Riding the beast
The Tohoku earthquake, March 11 2011
It was the third earthquake of the week, and at first, seemed no larger. Earlier in the week we had been rattled by a 7.4 earthquake far to the north along the Japan trench. In the JAMSTEC cafeteria we watched the tsunami warning issued by JMA along the Japanese Pacific coast. Early the next morning, an other smaller but closer earthquake shook me awake ~ 6:30 am. So the Sendai earthquake was the third of the week. When it happened, about 40 of us were in a workshop for those involved in studying the Sumatran earthquakes of 2004-2010. My first thought was that it might interrupt the workshop, and it was Friday afternoon just before 3:00, so not much time left for an interruption. But instead of stopping at a few seconds, or maybe a minute as the earlier ones had, this one kept going, and going, and going. In a room full of seismologists, we timed the gap between the P-wave and S-wave arrivals, and then started thinking about whether we should get out of the building. The desks looked really flimsy, so duck and cover didn’t look good at all. On the other hand, were were possibly in one of the safest buildings in Tokyo (NE outskirts in Kashiwa-Chiba). The corners of the room had pillars at least a meter square, and looked really solid. But we went outside anyway. It’s amazing how much you can do in five minutes. After about a minute of shaking, were were all outside in the courtyard, watching the flagpole on the roof of the 7th floor whipping through 60 degrees, and the dry rattle of the trees with last years leaves as they shook. Since we were all there, we snapped a quick group picture during the quake.
The mainshock lasted 5-6 minutes, an eternity. Then we felt strongly the very large aftershock that felt (and turned out it was) very close to our location. I never realized you could feel the difference between the different types of waves; The P-wave is like a jackhammer under your feet, the S wave much more like an ocean wave. We all felt a little seasick as the S waves went on for many minutes. A few minutes later, we all watched the first wave of the tsunami arrive in Miyako on live streaming video on Kenji Hirata’s cell phone, while the ground was shaking.

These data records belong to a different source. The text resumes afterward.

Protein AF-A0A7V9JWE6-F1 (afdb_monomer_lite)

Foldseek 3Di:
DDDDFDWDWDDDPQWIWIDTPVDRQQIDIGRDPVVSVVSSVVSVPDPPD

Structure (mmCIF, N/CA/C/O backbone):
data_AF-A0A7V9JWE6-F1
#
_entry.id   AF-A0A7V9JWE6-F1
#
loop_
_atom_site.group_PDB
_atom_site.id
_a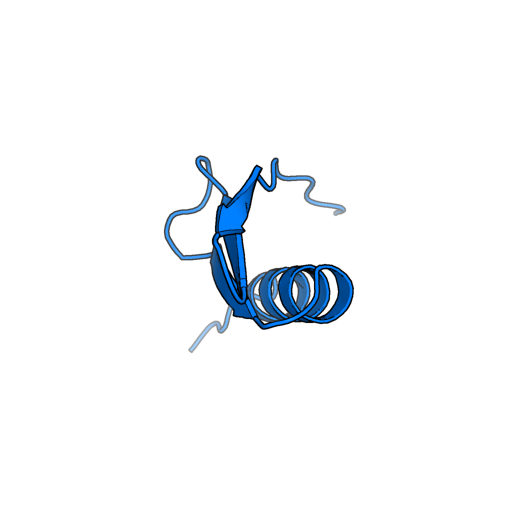tom_site.type_symbol
_atom_site.label_atom_id
_atom_site.label_alt_id
_atom_site.label_comp_id
_atom_site.label_asym_id
_atom_site.label_entity_id
_atom_site.label_seq_id
_atom_site.pdbx_PDB_ins_code
_atom_site.Cartn_x
_atom_site.Cartn_y
_atom_site.Cartn_z
_atom_site.occupancy
_atom_site.B_iso_or_equiv
_atom_site.auth_seq_id
_atom_site.auth_comp_id
_atom_site.auth_asym_id
_atom_site.auth_atom_id
_atom_site.pd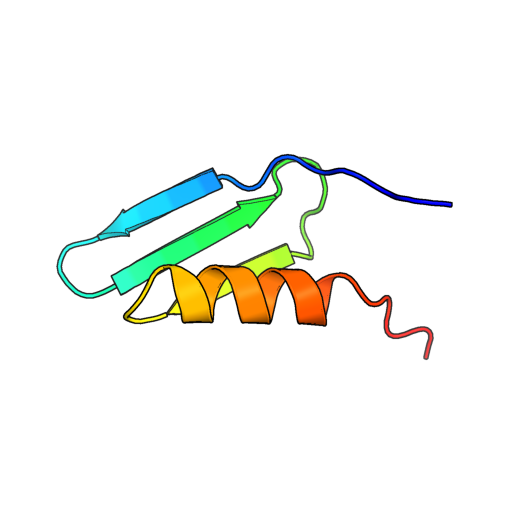bx_PDB_model_num
ATOM 1 N N . MET A 1 1 ? 11.778 11.684 -15.927 1.00 52.31 1 MET A N 1
ATOM 2 C CA . MET A 1 1 ? 10.549 11.008 -16.397 1.00 52.31 1 MET A CA 1
ATOM 3 C C . MET A 1 1 ? 9.624 10.827 -15.209 1.00 52.31 1 MET A C 1
ATOM 5 O O . MET A 1 1 ? 10.109 10.424 -14.161 1.00 52.31 1 MET A O 1
ATOM 9 N N . THR A 1 2 ? 8.339 11.153 -15.344 1.00 57.38 2 THR A N 1
ATOM 10 C CA . THR A 1 2 ? 7.349 11.003 -14.265 1.00 57.38 2 THR A CA 1
ATOM 11 C C . THR A 1 2 ? 6.455 9.815 -14.597 1.00 57.38 2 THR A C 1
ATOM 13 O O . THR A 1 2 ? 5.626 9.909 -15.500 1.00 57.38 2 THR A O 1
ATOM 16 N N . THR A 1 3 ? 6.638 8.693 -13.906 1.00 69.12 3 THR A N 1
ATOM 17 C CA . THR A 1 3 ? 5.796 7.505 -14.090 1.00 69.12 3 THR A CA 1
ATOM 18 C C . THR A 1 3 ? 4.534 7.661 -13.250 1.00 69.12 3 THR A C 1
ATOM 20 O O . THR A 1 3 ? 4.617 7.899 -12.046 1.00 69.12 3 THR A O 1
ATOM 23 N N . LYS A 1 4 ? 3.367 7.561 -13.886 1.00 76.50 4 LYS A N 1
ATOM 24 C CA . LYS A 1 4 ? 2.067 7.511 -13.208 1.00 76.50 4 LYS A CA 1
ATOM 25 C C . LYS A 1 4 ? 1.547 6.082 -13.289 1.00 76.50 4 LYS A C 1
ATOM 27 O O . LYS A 1 4 ? 1.669 5.458 -14.336 1.00 76.50 4 LYS A O 1
ATOM 32 N N . PHE A 1 5 ? 0.969 5.594 -12.204 1.00 80.25 5 PHE A N 1
ATOM 33 C CA . PHE A 1 5 ? 0.365 4.267 -12.115 1.00 80.25 5 PHE A CA 1
ATOM 34 C C . PHE A 1 5 ? -0.931 4.367 -11.314 1.00 80.25 5 PHE A C 1
ATOM 36 O O . PHE A 1 5 ? -1.068 5.236 -10.445 1.00 80.25 5 PHE A O 1
ATOM 43 N N . LEU A 1 6 ? -1.890 3.504 -11.645 1.00 83.69 6 LEU A N 1
ATOM 44 C CA . LEU A 1 6 ? -3.143 3.396 -10.915 1.00 83.69 6 LEU A CA 1
ATOM 45 C C . LEU A 1 6 ? -2.877 2.692 -9.581 1.00 83.69 6 LEU A C 1
ATOM 47 O O . LEU A 1 6 ? -2.285 1.619 -9.549 1.00 83.69 6 LEU A O 1
ATOM 51 N N . VAL A 1 7 ? -3.328 3.289 -8.481 1.00 85.69 7 VAL A N 1
ATOM 52 C CA . VAL A 1 7 ? -3.292 2.657 -7.159 1.00 85.69 7 VAL A CA 1
ATOM 53 C C . VAL A 1 7 ? -4.725 2.475 -6.695 1.00 85.69 7 VAL A C 1
ATOM 55 O O . VAL A 1 7 ? -5.459 3.452 -6.535 1.00 85.69 7 VAL A O 1
ATOM 58 N N . ILE A 1 8 ? -5.118 1.225 -6.488 1.00 88.81 8 ILE A N 1
ATOM 59 C CA . ILE A 1 8 ? -6.407 0.860 -5.908 1.00 88.81 8 ILE A CA 1
ATOM 60 C C . ILE A 1 8 ? -6.219 0.788 -4.397 1.00 88.81 8 ILE A C 1
ATOM 62 O O . ILE A 1 8 ? -5.251 0.190 -3.937 1.00 88.81 8 ILE A O 1
ATOM 66 N N . ILE A 1 9 ? -7.125 1.404 -3.632 1.00 89.56 9 ILE A N 1
ATOM 67 C CA . ILE A 1 9 ? -7.147 1.315 -2.169 1.00 89.56 9 ILE A CA 1
ATO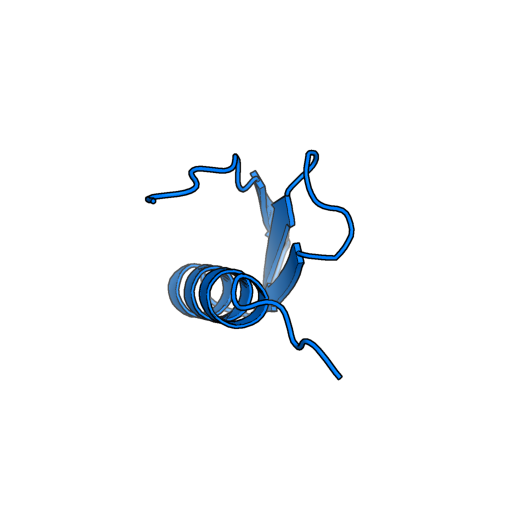M 68 C C . ILE A 1 9 ? -8.458 0.672 -1.739 1.00 89.56 9 ILE A C 1
ATOM 70 O O . ILE A 1 9 ? -9.534 1.230 -1.942 1.00 89.56 9 ILE A O 1
ATOM 74 N N . GLU A 1 10 ? -8.353 -0.476 -1.090 1.00 91.38 10 GLU A N 1
ATOM 75 C CA . GLU A 1 10 ? -9.472 -1.207 -0.519 1.00 91.38 10 GLU A CA 1
ATOM 76 C C . GLU A 1 10 ? -9.511 -0.982 0.989 1.00 91.38 10 GLU A C 1
ATOM 78 O O . GLU A 1 10 ? -8.522 -1.178 1.701 1.00 91.38 10 GLU A O 1
ATOM 83 N N . LYS A 1 11 ? -10.670 -0.556 1.492 1.00 89.44 11 LYS A N 1
ATOM 84 C CA . LYS A 1 11 ? -10.910 -0.422 2.926 1.00 89.44 11 LYS A CA 1
ATOM 85 C C . LYS A 1 11 ? -11.412 -1.748 3.489 1.00 89.44 11 LYS A C 1
ATOM 87 O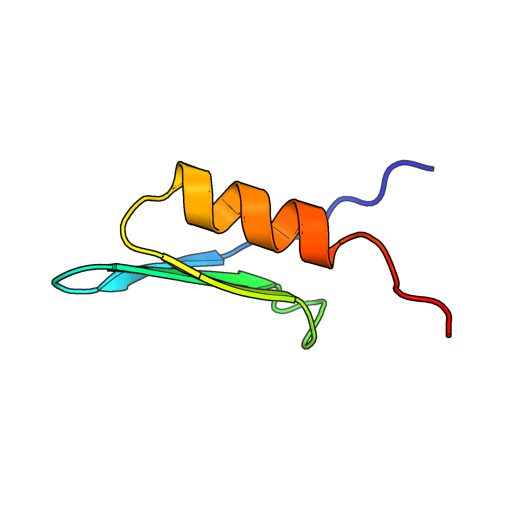 O . LYS A 1 11 ? -12.425 -2.268 3.034 1.00 89.44 11 LYS A O 1
ATOM 92 N N . SER A 1 12 ? -10.740 -2.243 4.520 1.00 87.88 12 SER A N 1
ATOM 93 C CA . SER A 1 12 ? -11.215 -3.348 5.354 1.00 87.88 12 SER A CA 1
ATOM 94 C C . SER A 1 12 ? -11.648 -2.825 6.728 1.00 87.88 12 SER A C 1
ATOM 96 O O . SER A 1 12 ? -11.516 -1.634 7.022 1.00 87.88 12 SER A O 1
ATOM 98 N N . ASN A 1 13 ? -12.148 -3.710 7.596 1.00 87.06 13 ASN A N 1
ATOM 99 C CA . ASN A 1 13 ? -12.709 -3.337 8.901 1.00 87.06 13 ASN A CA 1
ATOM 100 C C . ASN A 1 13 ? -11.759 -2.466 9.744 1.00 87.06 13 ASN A C 1
ATOM 102 O O . ASN A 1 13 ? -12.217 -1.527 10.387 1.00 87.06 13 ASN A O 1
ATOM 106 N N . ASN A 1 14 ? -10.448 -2.743 9.716 1.00 89.25 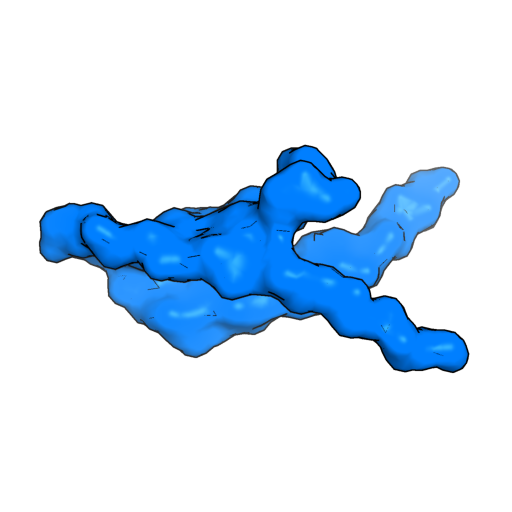14 ASN A N 1
ATOM 107 C CA . ASN A 1 14 ? -9.458 -2.080 10.579 1.00 89.25 14 ASN A CA 1
ATOM 108 C C . ASN A 1 14 ? -8.239 -1.497 9.838 1.00 89.25 14 ASN A C 1
ATOM 110 O O . ASN A 1 14 ? -7.334 -0.952 10.478 1.00 89.25 14 ASN A O 1
ATOM 114 N N . ASN A 1 15 ? -8.155 -1.646 8.516 1.00 89.75 15 ASN A N 1
ATOM 115 C CA . ASN A 1 15 ? -7.005 -1.207 7.728 1.00 89.75 15 ASN A CA 1
ATOM 116 C C . ASN A 1 15 ? -7.394 -0.879 6.278 1.00 89.75 15 ASN A C 1
ATOM 118 O O . ASN A 1 15 ? -8.552 -0.988 5.878 1.00 89.75 15 ASN A O 1
ATOM 122 N N . HIS A 1 16 ? -6.401 -0.434 5.521 1.00 88.69 16 HIS A N 1
ATOM 123 C CA . HIS A 1 16 ? -6.477 -0.147 4.102 1.00 88.69 16 HIS A CA 1
ATOM 124 C C . HIS A 1 16 ? -5.377 -0.942 3.408 1.00 88.69 16 HIS A C 1
ATOM 126 O O . HIS A 1 16 ? -4.224 -0.918 3.848 1.00 88.69 16 HIS A O 1
ATOM 132 N N . SER A 1 17 ? -5.739 -1.632 2.337 1.00 86.31 17 SER A N 1
ATOM 133 C CA . SER A 1 17 ? -4.802 -2.312 1.449 1.00 86.31 17 SER A CA 1
ATOM 134 C C . SER A 1 17 ? -4.713 -1.508 0.167 1.00 86.31 17 SER A C 1
ATOM 136 O O . SER A 1 17 ? -5.742 -1.166 -0.404 1.00 86.31 17 SER A O 1
ATOM 138 N N . ALA A 1 18 ? -3.506 -1.187 -0.279 1.00 88.25 18 ALA A N 1
ATOM 139 C CA . ALA A 1 18 ? -3.283 -0.574 -1.575 1.00 88.25 18 ALA A CA 1
ATOM 140 C C . ALA A 1 18 ? -2.467 -1.489 -2.469 1.00 88.25 18 ALA A C 1
ATOM 142 O O . ALA A 1 18 ? -1.525 -2.128 -1.998 1.00 88.25 18 ALA A O 1
ATOM 143 N N . TYR A 1 19 ? -2.802 -1.503 -3.754 1.00 86.00 19 TYR A N 1
ATOM 144 C CA . TYR A 1 19 ? -2.019 -2.191 -4.769 1.00 86.00 19 TYR A CA 1
ATOM 145 C C . TYR A 1 19 ? -2.112 -1.503 -6.133 1.00 86.00 19 TYR A C 1
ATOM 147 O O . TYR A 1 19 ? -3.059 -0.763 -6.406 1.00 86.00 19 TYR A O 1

Studying earthquakes in one thing, but riding through a great earthquake was different. The aftershocks were nearly continuous for the next 12 hours or more. It’s a long time for the earth to feel like the ocean. Two days later, the wingtips of the airplane bounced up and down on the ramp with more aftershocks just before leaving for home. Nothing more useless than an earthquake geologist just after a a huge earthquake, so we all flew out,and our Japanese colleagues of course stayed to deal with a new reality in Japan. The attention had to turn to rescue and recovery, and our work will come later.